Durante a entrevista coletiva na manhã desta sexta-feira no Palácio do Planalto, a presidente Dilma Rousseff se confundiu, em um momento, e disse que é impossível que “eu me renuncie”, para logo corrigir: “eu me resigne”. Às vésperas de um protesto nas ruas pelo seu afastamento e sob o risco de perder o apoio do PMDB, o que aumentaria seu isolamento político, a presidente reagiu aos que pregam sua saída da Presidência e negou que pretenda renunciar.
"Não estou com cara de quem vai renunciar" afirma Dilma.
— É impossível, quem me conhece, achar que, pela minha trajetória
pessoal, pela minha honradez e pelo respeito que eu tenho pelo povo brasileiro,
eu me renuncie… eu me resigne.
A
presidente disse ainda que faltam argumentos aos que pedem sua saída do cargo.
Para a presidente, solicitar sua renúncia é reconhecer que não existe base para
o pedido de impeachment feito pela oposição. Dilma afirmou também que teria o
“maior orgulho” em ter o ex-presidente Luiz Inácio Lula da Silva em seu governo
como ministro e criticou o pedido de prisão preventiva de Lula, feito pelo
Ministério Público de São Paulo na quinta-feira, afirmando que “passou de todos
os limites”. Dilma pediu serenidade nas manifestações de domingo.
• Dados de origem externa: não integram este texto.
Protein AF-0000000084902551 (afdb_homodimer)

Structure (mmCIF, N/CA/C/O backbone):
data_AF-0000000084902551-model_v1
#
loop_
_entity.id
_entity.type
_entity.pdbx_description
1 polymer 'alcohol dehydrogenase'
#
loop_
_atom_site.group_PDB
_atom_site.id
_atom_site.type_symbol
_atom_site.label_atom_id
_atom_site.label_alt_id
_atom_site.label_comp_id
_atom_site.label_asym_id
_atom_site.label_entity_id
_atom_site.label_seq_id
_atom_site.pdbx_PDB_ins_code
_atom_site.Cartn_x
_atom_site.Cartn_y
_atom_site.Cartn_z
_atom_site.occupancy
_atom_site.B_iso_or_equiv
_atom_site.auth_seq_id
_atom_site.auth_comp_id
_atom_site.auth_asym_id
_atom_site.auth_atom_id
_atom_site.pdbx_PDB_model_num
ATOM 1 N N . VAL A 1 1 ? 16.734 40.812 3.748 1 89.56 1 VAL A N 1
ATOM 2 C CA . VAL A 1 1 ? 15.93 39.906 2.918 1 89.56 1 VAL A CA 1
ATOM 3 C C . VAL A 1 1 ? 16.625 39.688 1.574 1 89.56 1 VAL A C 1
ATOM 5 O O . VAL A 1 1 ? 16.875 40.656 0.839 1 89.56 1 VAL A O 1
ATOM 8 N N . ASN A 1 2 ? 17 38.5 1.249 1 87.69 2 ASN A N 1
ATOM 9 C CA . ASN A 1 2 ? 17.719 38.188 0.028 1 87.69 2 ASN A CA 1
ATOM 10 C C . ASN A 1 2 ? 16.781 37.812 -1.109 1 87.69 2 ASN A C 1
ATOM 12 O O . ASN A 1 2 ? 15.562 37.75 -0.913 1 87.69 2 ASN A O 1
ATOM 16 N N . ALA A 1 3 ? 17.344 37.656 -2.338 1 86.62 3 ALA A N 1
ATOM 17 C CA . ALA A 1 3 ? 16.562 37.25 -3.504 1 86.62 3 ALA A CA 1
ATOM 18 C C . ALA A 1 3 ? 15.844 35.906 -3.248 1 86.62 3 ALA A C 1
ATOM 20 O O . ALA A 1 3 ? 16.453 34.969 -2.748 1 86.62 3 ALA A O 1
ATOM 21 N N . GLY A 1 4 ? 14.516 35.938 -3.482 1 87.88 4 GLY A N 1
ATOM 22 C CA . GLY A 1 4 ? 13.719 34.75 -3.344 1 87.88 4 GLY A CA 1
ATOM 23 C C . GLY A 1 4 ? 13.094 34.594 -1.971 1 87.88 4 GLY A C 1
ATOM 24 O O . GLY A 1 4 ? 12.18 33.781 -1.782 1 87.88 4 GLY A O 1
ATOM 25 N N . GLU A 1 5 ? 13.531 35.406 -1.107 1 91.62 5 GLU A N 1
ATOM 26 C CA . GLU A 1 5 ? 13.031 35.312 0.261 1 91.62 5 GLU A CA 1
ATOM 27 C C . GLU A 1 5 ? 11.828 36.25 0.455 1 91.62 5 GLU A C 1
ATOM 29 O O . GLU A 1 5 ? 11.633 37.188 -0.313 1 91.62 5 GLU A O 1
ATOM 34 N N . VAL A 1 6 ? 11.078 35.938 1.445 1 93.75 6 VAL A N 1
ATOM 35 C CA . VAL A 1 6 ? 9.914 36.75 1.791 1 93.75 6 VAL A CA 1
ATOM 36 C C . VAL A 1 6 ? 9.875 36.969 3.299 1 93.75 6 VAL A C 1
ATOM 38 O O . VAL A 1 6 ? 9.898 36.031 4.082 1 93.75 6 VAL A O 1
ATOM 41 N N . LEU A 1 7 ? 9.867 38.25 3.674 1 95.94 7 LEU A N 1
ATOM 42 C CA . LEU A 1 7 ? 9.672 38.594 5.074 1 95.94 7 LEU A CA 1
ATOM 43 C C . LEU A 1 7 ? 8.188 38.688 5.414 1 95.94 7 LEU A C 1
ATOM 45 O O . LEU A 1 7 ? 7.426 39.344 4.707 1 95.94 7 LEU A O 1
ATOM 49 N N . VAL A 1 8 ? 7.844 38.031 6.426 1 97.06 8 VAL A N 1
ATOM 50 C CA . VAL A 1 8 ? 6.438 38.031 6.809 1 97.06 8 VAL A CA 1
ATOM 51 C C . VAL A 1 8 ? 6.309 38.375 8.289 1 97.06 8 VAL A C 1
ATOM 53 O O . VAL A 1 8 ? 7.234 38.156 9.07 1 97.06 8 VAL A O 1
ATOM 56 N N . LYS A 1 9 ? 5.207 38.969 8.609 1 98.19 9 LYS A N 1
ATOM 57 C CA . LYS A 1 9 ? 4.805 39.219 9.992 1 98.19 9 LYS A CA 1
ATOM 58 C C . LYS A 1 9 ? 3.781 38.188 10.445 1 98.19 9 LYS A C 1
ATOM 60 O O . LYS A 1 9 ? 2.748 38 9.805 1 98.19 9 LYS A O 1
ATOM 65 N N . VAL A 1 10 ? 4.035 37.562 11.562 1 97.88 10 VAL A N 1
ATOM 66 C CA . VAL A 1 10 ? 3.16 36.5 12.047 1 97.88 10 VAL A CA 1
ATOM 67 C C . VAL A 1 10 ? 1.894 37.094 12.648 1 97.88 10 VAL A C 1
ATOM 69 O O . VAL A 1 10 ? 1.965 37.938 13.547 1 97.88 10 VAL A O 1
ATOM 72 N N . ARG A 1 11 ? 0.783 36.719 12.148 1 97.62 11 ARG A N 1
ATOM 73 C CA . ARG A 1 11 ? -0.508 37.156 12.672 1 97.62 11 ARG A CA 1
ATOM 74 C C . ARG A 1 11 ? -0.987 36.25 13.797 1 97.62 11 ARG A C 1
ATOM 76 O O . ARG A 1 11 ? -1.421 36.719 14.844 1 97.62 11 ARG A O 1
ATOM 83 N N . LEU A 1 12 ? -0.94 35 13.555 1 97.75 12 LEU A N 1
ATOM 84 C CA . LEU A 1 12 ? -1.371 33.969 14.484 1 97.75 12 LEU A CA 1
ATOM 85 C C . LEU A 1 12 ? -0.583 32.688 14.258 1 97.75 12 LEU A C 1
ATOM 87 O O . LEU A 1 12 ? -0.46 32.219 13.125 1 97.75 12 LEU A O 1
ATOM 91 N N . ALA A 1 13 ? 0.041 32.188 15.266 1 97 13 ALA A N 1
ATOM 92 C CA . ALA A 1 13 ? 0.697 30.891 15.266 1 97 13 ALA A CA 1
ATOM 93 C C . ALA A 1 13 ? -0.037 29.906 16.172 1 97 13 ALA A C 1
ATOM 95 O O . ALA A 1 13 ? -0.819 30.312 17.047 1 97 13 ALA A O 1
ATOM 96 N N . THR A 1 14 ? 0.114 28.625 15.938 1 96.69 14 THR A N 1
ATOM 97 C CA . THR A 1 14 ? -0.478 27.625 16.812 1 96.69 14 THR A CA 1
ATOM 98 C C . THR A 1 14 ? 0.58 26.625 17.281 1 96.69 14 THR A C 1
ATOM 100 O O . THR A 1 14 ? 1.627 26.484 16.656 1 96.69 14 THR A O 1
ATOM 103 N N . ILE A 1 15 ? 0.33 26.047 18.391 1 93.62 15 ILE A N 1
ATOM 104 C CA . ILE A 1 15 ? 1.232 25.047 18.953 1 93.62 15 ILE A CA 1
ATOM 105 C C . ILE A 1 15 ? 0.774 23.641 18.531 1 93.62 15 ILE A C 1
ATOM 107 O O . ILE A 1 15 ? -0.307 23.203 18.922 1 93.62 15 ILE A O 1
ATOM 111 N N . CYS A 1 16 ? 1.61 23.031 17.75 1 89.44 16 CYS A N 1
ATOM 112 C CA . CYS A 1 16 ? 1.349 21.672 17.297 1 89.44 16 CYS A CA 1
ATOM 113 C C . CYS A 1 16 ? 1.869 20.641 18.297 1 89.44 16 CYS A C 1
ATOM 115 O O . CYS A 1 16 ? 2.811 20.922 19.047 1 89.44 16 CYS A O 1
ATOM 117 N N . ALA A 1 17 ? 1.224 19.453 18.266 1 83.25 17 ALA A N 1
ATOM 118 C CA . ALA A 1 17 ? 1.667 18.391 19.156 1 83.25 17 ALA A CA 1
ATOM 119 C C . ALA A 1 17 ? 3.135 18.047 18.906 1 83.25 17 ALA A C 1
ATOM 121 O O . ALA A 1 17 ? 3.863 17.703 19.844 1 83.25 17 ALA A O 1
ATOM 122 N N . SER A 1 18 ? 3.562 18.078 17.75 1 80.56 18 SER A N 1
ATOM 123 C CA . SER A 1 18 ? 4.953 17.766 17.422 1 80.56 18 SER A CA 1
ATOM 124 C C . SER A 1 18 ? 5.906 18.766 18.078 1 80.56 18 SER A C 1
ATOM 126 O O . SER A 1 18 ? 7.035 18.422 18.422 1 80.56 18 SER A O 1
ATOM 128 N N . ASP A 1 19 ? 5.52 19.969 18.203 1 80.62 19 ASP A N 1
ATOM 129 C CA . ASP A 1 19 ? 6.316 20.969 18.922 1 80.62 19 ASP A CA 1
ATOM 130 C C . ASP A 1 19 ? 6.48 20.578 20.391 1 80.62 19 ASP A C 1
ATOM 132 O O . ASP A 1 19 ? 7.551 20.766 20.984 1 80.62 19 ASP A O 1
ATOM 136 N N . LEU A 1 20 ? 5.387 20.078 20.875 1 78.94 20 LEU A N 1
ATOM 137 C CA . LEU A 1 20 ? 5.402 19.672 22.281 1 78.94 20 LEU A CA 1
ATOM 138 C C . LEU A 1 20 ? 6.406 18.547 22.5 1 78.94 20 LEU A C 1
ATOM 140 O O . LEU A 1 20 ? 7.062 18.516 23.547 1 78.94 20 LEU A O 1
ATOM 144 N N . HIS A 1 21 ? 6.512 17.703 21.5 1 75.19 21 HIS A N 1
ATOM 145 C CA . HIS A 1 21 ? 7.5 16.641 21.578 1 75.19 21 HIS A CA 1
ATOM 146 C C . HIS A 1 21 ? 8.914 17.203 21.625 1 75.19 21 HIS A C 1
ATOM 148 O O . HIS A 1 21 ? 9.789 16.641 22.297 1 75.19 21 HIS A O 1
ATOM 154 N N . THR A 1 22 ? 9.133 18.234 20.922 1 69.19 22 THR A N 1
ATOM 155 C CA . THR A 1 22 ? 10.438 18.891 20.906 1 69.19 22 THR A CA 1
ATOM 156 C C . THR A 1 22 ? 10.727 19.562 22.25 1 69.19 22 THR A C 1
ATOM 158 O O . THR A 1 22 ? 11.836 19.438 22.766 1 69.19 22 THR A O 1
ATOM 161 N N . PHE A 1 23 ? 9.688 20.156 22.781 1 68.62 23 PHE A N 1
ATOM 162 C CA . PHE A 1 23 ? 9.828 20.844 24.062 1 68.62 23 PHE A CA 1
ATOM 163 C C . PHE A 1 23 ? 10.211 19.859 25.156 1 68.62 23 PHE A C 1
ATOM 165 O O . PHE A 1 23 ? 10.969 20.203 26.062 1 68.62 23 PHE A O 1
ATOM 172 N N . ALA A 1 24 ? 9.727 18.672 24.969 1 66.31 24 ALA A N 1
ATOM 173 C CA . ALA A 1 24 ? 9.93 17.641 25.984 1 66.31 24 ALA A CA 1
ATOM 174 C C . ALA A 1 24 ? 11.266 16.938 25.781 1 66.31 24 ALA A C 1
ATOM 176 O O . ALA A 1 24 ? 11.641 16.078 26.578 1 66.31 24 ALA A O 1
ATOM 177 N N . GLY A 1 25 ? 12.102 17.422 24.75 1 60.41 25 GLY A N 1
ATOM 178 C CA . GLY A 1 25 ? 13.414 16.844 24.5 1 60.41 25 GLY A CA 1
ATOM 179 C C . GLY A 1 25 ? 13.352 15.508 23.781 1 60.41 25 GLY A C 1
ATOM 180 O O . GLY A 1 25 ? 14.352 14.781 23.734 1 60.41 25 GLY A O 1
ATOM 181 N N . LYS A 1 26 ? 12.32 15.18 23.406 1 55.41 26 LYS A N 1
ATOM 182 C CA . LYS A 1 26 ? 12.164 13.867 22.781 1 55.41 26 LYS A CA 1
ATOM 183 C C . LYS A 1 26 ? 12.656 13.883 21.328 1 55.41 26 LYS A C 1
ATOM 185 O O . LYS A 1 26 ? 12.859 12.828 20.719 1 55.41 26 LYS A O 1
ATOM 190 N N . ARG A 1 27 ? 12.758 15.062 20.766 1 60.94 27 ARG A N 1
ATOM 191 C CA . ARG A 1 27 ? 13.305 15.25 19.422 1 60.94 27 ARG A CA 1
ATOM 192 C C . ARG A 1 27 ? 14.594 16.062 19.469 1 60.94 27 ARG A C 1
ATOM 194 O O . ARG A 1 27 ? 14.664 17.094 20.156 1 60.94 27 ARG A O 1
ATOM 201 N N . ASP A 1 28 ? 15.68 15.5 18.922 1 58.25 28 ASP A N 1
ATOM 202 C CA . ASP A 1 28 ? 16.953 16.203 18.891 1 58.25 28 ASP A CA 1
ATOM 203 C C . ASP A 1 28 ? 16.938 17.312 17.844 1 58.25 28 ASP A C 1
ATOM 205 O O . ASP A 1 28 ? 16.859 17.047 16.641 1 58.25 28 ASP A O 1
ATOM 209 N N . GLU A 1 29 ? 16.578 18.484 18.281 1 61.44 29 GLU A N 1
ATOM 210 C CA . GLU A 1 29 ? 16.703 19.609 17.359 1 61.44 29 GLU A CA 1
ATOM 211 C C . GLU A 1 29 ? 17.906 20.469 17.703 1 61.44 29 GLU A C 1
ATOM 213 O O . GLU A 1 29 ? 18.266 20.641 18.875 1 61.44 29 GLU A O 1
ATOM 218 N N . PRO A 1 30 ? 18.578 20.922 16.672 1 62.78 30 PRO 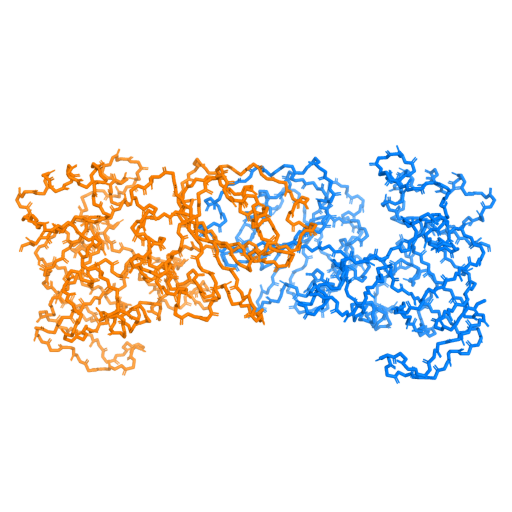A N 1
ATOM 219 C CA . PRO A 1 30 ? 19.719 21.797 16.922 1 62.78 30 PRO A CA 1
ATOM 220 C C . PRO A 1 30 ? 19.328 23.094 17.625 1 62.78 30 PRO A C 1
ATOM 222 O O . PRO A 1 30 ? 18.297 23.688 17.312 1 62.78 30 PRO A O 1
ATOM 225 N N . LEU A 1 31 ? 19.922 23.453 18.703 1 65.69 31 LEU A N 1
ATOM 226 C CA . LEU A 1 31 ? 19.734 24.703 19.406 1 65.69 31 LEU A CA 1
ATOM 227 C C . LEU A 1 31 ? 20.891 25.672 19.125 1 65.69 31 LEU A C 1
ATOM 229 O O . LEU A 1 31 ? 22 25.234 18.844 1 65.69 31 LEU A O 1
ATOM 233 N N . PRO A 1 32 ? 20.562 27.109 19.109 1 68.88 32 PRO A N 1
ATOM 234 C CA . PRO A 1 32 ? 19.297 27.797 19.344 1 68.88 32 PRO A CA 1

Quando a renúncia é um ato de grandeza e humildade
No início de 2013,
quando o Papa Bento XVI anunciou sua renúncia, o mundo reagiu
com espanto e surpresa. Naquele momento,
Bento XVI afirmou que deixaria a liderança da Igreja Católica por não se
considerar com vigor para exercer as pesadas obrigações do cargo.
O anúncio foi feito pessoalmente pelo Papa,
durante a celebração marcada para a canonização de três mártires da igreja, no
Vaticano.
Após o forte impacto não só no universo religioso mas em todos
os setores da sociedade,
pela importância e ineditismo da decisão, o mundo começou a assimilar a
renúncia, enxergando nela um ato de grandeza e humildade. A perplexidade
deu lugar ao respeito e à reverência, num reconhecimento à dignidade do gesto.